Exploding and vanishing gradients in deep neural networks: the effect of residual connections

arXiv:2606.17013v1 Announce Type: cross Abstract: The well known phenomenon of exploding and vanishing gradients in deep neural networks is analyzed using multiplicative ergodic theory. The effect of adding a residual connection is explained in this context. Specifically, a characterization of Liapunov exponents due to Furstenberg and Kifer is exploited in order to make a precise statement about the Liapunov spectrum and the effect of residual connections on it.
The paper contributes to ongoing research in deep learning optimization, specifically addressing a core challenge in training very deep neural networks.

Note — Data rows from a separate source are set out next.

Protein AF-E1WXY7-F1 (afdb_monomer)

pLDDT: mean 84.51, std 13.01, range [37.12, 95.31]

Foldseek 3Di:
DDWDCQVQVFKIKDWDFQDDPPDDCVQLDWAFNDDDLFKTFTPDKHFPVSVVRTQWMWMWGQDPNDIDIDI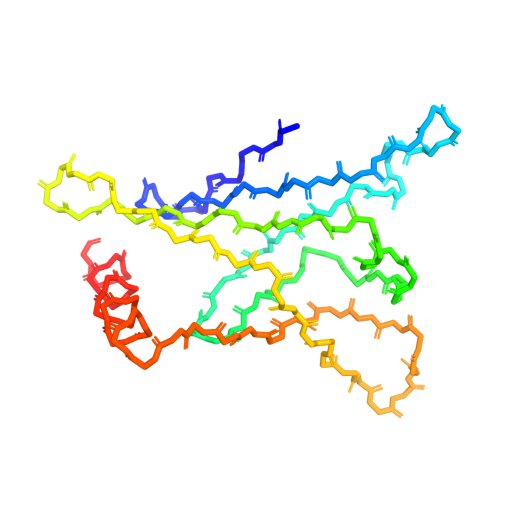WRDWDFDDDPPDRGIGGMIGTDDPPVVSVVSNVSVVRSVPD

Nearest PDB structures (foldseek):
  4rt0-assembly1_A  TM=5.861E-01  e=2.505E-01  Pseudomonas aeruginosa PAO1
  4rt1-assembly1_A  TM=5.824E-01  e=2.811E-01  Pseudomonas aeruginosa PAO1
  7n3k-assembly3_E  TM=3.064E-01  e=2.521E+00  Severe acute respiratory syndrome coronavirus 2
  9e7f-assembly1_AE  TM=2.568E-01  e=1.499E+00  Pyrobaculum calidifontis JCM 11548

Secondary structure (DSSP, 8-state):
-EEEE-SSTTEEEEEEE---TTS-HHHH---EEEE-SSEEEEEEEEEGGGGGGEEEEEEEEEETTEEEEEEE--EEEEE-TT-TTEEEEEEE---HHHHHHHHHHHHHHHH-

Solvent-accessible surface area (backbone atoms only — not comparable to full-atom values): 6563 Å² total; per-residue (Å²): 130,53,77,44,69,42,99,50,91,30,38,37,41,32,51,40,64,65,75,57,95,84,58,54,64,88,78,68,62,81,54,69,67,49,75,61,95,46,36,40,29,40,65,56,74,38,54,54,77,60,55,78,30,52,61,35,36,39,42,32,35,47,53,98,91,41,77,47,77,46,79,45,68,57,73,45,76,48,63,51,96,88,43,90,52,45,30,43,35,31,34,46,78,63,60,73,73,56,38,54,54,47,50,51,48,52,50,55,44,72,75,105

Mean predicted aligned error: 5.97 Å

Sequence (112 aa):
MRSLISRNKRIKIIVHQNLSAEDSWDDNCLEFSHIDRDELILSRAINISLLDKIQFVEIFFKIAGNWKKYRISDFNPILEYKDKSIVDRLSFHLEEREQVDFDQSFRIARCC

Organism: Halobacteriovorax marinus (strain ATCC BAA-682 / DSM 15412 / SJ) (NCBI:txid862908)

Structure (mmCIF, N/CA/C/O backbone):
data_AF-E1WXY7-F1
#
_entry.id   AF-E1WXY7-F1
#
loop_
_atom_site.group_PDB
_atom_site.id
_atom_site.type_symbol
_atom_site.label_atom_id
_atom_site.label_alt_id
_atom_site.label_comp_id
_atom_site.label_asym_id
_atom_site.label_entity_id
_atom_site.label_seq_id
_atom_site.pdbx_PDB_ins_code
_atom_site.Cartn_x
_atom_site.Cartn_y
_atom_site.Cartn_z
_atom_site.occupancy
_atom_site.B_iso_or_equiv
_atom_site.auth_seq_id
_atom_site.auth_comp_id
_atom_site.auth_asym_id
_atom_site.auth_atom_id
_atom_site.pdbx_PDB_model_num
ATOM 1 N N . MET A 1 1 ? 6.776 10.612 -1.800 1.00 39.28 1 MET A N 1
ATOM 2 C CA . MET A 1 1 ? 5.708 10.323 -0.817 1.00 39.28 1 MET A CA 1
ATOM 3 C C . MET A 1 1 ? 4.419 10.996 -1.279 1.00 39.28 1 MET A C 1
ATOM 5 O O . MET A 1 1 ? 4.349 12.218 -1.253 1.00 39.28 1 MET A O 1
ATOM 9 N N . ARG A 1 2 ? 3.417 10.236 -1.739 1.00 42.28 2 ARG A N 1
ATOM 10 C CA . ARG A 1 2 ? 2.058 10.754 -1.992 1.00 42.28 2 ARG A CA 1
ATOM 11 C C . ARG A 1 2 ? 1.089 10.116 -1.004 1.00 42.28 2 ARG A C 1
ATOM 13 O O . ARG A 1 2 ? 1.224 8.945 -0.674 1.00 42.28 2 ARG A O 1
ATOM 20 N N . SER A 1 3 ? 0.152 10.910 -0.495 1.00 37.12 3 SER A N 1
ATOM 21 C CA . SER A 1 3 ? -0.913 10.451 0.398 1.00 37.12 3 SER A CA 1
ATOM 22 C C . SER A 1 3 ? -2.210 10.365 -0.390 1.00 37.12 3 SER A C 1
ATOM 24 O O . SER A 1 3 ? -2.725 11.397 -0.811 1.00 37.12 3 SER A O 1
ATOM 26 N N . LEU A 1 4 ? -2.755 9.165 -0.551 1.00 49.53 4 LEU A N 1
AT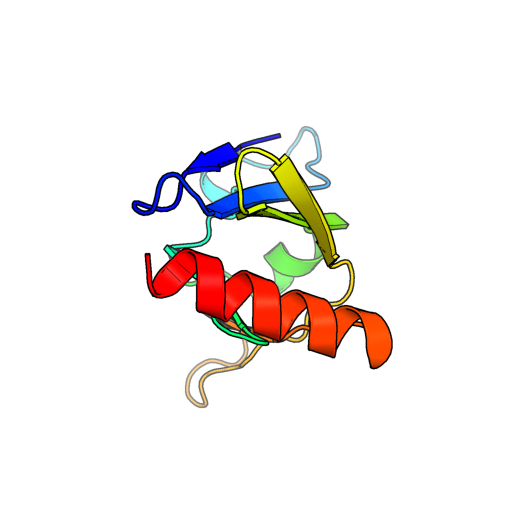OM 27 C CA . LEU A 1 4 ? -4.127 8.997 -0.994 1.00 49.53 4 LEU A CA 1
ATOM 28 C C . LEU A 1 4 ? -5.031 9.146 0.228 1.00 49.53 4 LEU A C 1
ATOM 30 O O . LEU A 1 4 ? -4.937 8.386 1.194 1.00 49.53 4 LEU A O 1
ATOM 34 N N . ILE A 1 5 ? -5.899 10.150 0.196 1.00 44.19 5 ILE A N 1
ATOM 35 C CA . ILE A 1 5 ? -7.080 10.173 1.050 1.00 44.19 5 ILE A CA 1
ATOM 36 C C . ILE A 1 5 ? -8.105 9.348 0.279 1.00 44.19 5 ILE A C 1
ATOM 38 O O . ILE A 1 5 ? -8.596 9.798 -0.756 1.00 44.19 5 ILE A O 1
ATOM 42 N N . SER A 1 6 ? -8.404 8.131 0.745 1.00 49.88 6 SER A N 1
ATOM 43 C CA . SER A 1 6 ? -9.607 7.436 0.280 1.00 49.88 6 SER A CA 1
ATOM 44 C C . SER A 1 6 ? -10.783 8.412 0.409 1.00 49.88 6 SER A C 1
ATOM 46 O O . SER A 1 6 ? -10.809 9.216 1.342 1.00 49.88 6 SER A O 1
ATOM 48 N N . ARG A 1 7 ? -11.797 8.359 -0.469 1.00 47.66 7 ARG A N 1
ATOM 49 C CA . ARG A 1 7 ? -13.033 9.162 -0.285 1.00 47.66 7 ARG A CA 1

Improving the understanding and mitigation of exploding/vanishing gradients is crucial for developing more stable, efficient, and capable AI models.
A more precise theoretical framework for understanding residual connections could lead to more effective architectural designs and training methodologies for deep learning.
- · AI researchers
- · Deep learning practitioners
- · Companies developing AI models
- · AI compute infrastructure providers
- · Inefficient deep learning architectures
The findings could lead to more robust training algorithms for deep neural networks.
This improved stability could enable the development of deeper and more complex AI models.
More capable AI models could accelerate advancements across various AI applications, potentially impacting broader technological and economic landscapes.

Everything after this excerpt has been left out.